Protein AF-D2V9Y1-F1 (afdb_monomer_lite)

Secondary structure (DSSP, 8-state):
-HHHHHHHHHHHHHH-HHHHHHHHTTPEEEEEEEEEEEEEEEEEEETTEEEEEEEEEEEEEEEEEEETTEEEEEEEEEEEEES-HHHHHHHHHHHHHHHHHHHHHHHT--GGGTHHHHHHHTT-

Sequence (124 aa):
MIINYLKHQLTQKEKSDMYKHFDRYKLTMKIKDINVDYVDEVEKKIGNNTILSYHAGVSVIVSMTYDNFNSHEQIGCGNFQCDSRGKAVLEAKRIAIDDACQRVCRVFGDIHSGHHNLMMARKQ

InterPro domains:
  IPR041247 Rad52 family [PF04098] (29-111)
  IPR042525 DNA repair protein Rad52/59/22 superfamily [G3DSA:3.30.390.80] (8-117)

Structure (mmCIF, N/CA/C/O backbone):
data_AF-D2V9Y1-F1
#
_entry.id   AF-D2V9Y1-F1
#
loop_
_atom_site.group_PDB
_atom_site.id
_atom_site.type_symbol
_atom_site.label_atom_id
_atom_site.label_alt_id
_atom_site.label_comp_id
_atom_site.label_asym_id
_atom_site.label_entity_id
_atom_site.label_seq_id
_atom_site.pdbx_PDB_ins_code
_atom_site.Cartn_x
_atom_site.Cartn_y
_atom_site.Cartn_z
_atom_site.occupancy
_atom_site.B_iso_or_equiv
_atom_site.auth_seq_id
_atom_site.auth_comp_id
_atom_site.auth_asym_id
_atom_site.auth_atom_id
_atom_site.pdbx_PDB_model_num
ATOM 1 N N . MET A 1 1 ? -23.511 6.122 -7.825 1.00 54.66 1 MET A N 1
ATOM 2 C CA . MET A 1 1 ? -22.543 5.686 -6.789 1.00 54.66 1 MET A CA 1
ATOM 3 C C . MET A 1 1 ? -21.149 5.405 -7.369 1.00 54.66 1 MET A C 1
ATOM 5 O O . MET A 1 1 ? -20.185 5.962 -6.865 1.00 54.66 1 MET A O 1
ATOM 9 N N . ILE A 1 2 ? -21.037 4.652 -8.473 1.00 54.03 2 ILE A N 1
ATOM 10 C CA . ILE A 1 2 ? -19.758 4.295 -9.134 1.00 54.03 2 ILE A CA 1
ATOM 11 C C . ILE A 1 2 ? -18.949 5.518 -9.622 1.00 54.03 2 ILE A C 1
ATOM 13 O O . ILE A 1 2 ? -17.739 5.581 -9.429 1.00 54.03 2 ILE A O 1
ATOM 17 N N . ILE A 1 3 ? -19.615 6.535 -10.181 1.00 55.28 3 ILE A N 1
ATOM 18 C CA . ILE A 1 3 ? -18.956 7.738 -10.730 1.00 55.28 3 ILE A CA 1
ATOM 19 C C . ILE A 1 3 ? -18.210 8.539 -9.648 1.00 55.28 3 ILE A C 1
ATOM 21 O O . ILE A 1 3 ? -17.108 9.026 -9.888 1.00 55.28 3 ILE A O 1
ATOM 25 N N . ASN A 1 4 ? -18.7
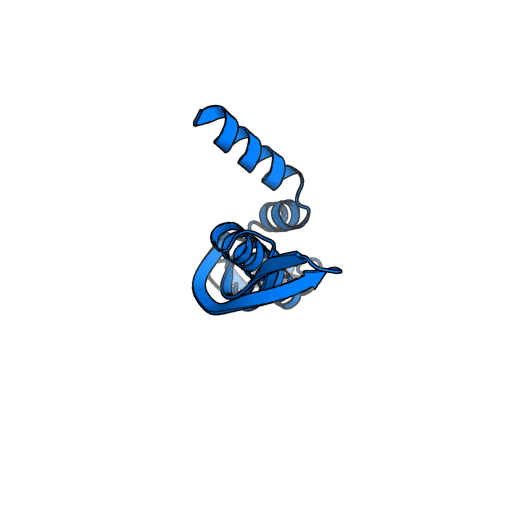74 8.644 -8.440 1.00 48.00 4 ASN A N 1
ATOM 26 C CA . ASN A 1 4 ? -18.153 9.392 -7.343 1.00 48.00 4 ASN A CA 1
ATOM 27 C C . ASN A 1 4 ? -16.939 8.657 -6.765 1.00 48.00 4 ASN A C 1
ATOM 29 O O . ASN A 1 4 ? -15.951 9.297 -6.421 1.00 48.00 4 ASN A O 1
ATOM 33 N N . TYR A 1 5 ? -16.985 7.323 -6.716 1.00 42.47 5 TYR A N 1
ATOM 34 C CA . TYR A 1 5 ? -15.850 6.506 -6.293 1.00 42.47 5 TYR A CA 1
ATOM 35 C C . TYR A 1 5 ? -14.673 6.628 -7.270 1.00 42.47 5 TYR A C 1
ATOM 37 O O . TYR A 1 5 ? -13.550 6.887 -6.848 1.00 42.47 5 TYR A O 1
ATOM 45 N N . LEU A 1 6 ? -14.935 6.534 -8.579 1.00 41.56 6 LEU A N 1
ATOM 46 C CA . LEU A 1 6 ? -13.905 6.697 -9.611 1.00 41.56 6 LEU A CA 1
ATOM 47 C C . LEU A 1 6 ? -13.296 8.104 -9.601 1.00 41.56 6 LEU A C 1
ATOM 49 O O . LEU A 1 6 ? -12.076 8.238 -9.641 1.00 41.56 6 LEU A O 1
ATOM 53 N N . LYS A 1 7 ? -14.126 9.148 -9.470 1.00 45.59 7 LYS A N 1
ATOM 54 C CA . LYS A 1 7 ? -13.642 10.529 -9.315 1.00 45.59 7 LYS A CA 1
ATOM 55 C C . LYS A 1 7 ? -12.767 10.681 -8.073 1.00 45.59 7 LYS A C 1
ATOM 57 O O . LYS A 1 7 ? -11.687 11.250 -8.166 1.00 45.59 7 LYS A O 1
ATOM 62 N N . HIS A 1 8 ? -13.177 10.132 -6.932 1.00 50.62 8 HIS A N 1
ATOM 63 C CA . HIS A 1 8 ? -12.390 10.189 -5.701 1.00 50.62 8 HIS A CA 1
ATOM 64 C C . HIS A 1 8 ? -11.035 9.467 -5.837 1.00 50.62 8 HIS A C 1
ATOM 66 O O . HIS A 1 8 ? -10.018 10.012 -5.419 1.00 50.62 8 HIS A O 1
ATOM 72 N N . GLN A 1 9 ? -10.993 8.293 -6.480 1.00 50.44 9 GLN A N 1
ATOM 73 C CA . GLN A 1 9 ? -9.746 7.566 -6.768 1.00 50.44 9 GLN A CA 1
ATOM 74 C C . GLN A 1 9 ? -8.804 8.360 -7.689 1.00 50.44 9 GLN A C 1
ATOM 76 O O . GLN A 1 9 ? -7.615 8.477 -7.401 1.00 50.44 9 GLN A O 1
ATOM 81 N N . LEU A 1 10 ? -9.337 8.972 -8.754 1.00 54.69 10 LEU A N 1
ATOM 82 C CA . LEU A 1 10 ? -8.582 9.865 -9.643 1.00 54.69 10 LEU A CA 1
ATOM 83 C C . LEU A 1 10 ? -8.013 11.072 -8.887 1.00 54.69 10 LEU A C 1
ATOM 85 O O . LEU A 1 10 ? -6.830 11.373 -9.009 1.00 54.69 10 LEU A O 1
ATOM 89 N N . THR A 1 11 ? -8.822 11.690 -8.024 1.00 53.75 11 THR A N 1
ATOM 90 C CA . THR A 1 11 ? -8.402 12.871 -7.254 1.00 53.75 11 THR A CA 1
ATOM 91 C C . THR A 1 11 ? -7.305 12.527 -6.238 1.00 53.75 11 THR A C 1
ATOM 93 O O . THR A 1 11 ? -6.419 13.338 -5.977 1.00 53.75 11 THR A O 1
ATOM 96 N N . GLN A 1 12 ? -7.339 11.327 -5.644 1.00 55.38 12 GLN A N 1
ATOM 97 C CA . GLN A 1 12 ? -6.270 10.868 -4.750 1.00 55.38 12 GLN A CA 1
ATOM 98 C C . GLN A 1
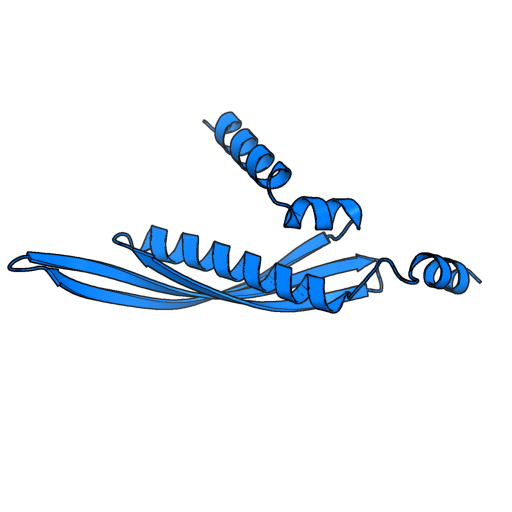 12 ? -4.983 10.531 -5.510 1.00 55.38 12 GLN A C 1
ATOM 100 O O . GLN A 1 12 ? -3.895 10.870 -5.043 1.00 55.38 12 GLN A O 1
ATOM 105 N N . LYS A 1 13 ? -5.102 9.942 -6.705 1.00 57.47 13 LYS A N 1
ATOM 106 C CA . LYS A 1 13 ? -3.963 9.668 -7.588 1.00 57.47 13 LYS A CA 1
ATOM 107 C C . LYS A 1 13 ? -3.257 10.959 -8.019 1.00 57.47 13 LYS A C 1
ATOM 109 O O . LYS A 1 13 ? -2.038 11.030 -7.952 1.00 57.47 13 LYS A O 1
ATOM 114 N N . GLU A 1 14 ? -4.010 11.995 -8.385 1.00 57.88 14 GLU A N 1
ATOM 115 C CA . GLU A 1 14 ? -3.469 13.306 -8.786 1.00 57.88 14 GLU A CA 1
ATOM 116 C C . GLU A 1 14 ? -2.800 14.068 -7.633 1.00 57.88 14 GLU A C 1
═══
### WORK INSTRUCTIONS
Begin with the line above that has "ATOM 57 O O" and continue through the line that has "ATOM 89 N N", setting each one down exactly. Stop there.

### OUTPUT OF THE TASK
ATOM 57 O O . LYS A 1 7 ? -11.687 11.250 -8.166 1.00 45.59 7 LYS A O 1
ATOM 62 N N . HIS A 1 8 ? -13.177 10.132 -6.932 1.00 50.62 8 HIS A N 1
ATOM 63 C CA . HIS A 1 8 ? -12.390 10.189 -5.701 1.00 50.62 8 HIS A CA 1
ATOM 64 C C . HIS A 1 8 ? -11.035 9.467 -5.837 1.00 50.62 8 HIS A C 1
ATOM 66 O O . HIS A 1 8 ? -10.018 10.012 -5.419 1.00 50.62 8 HIS A O 1
ATOM 72 N N . GLN A 1 9 ? -10.993 8.293 -6.480 1.00 50.44 9 GLN A N 1
ATOM 73 C CA . GLN A 1 9 ? -9.746 7.566 -6.768 1.00 50.44 9 GLN A CA 1
ATOM 74 C C . GLN A 1 9 ? -8.804 8.360 -7.689 1.00 50.44 9 GLN A C 1
ATOM 76 O O . GLN A 1 9 ? -7.615 8.477 -7.401 1.00 50.44 9 GLN A O 1
ATOM 81 N N . LEU A 1 10 ? -9.337 8.972 -8.754 1.00 54.69 10 LEU A N 1
ATOM 82 C CA . LEU A 1 10 ? -8.582 9.865 -9.643 1.00 54.69 10 LEU A CA 1
ATOM 83 C C . LEU A 1 10 ? -8.013 11.072 -8.887 1.00 54.69 10 LEU A C 1
ATOM 85 O O . LEU A 1 10 ? -6.830 11.373 -9.009 1.00 54.69 10 LEU A O 1
ATOM 89 N N . THR A 1 11 ? -8.822 11.690 -8.024 1.00 53.75 11 THR A N 1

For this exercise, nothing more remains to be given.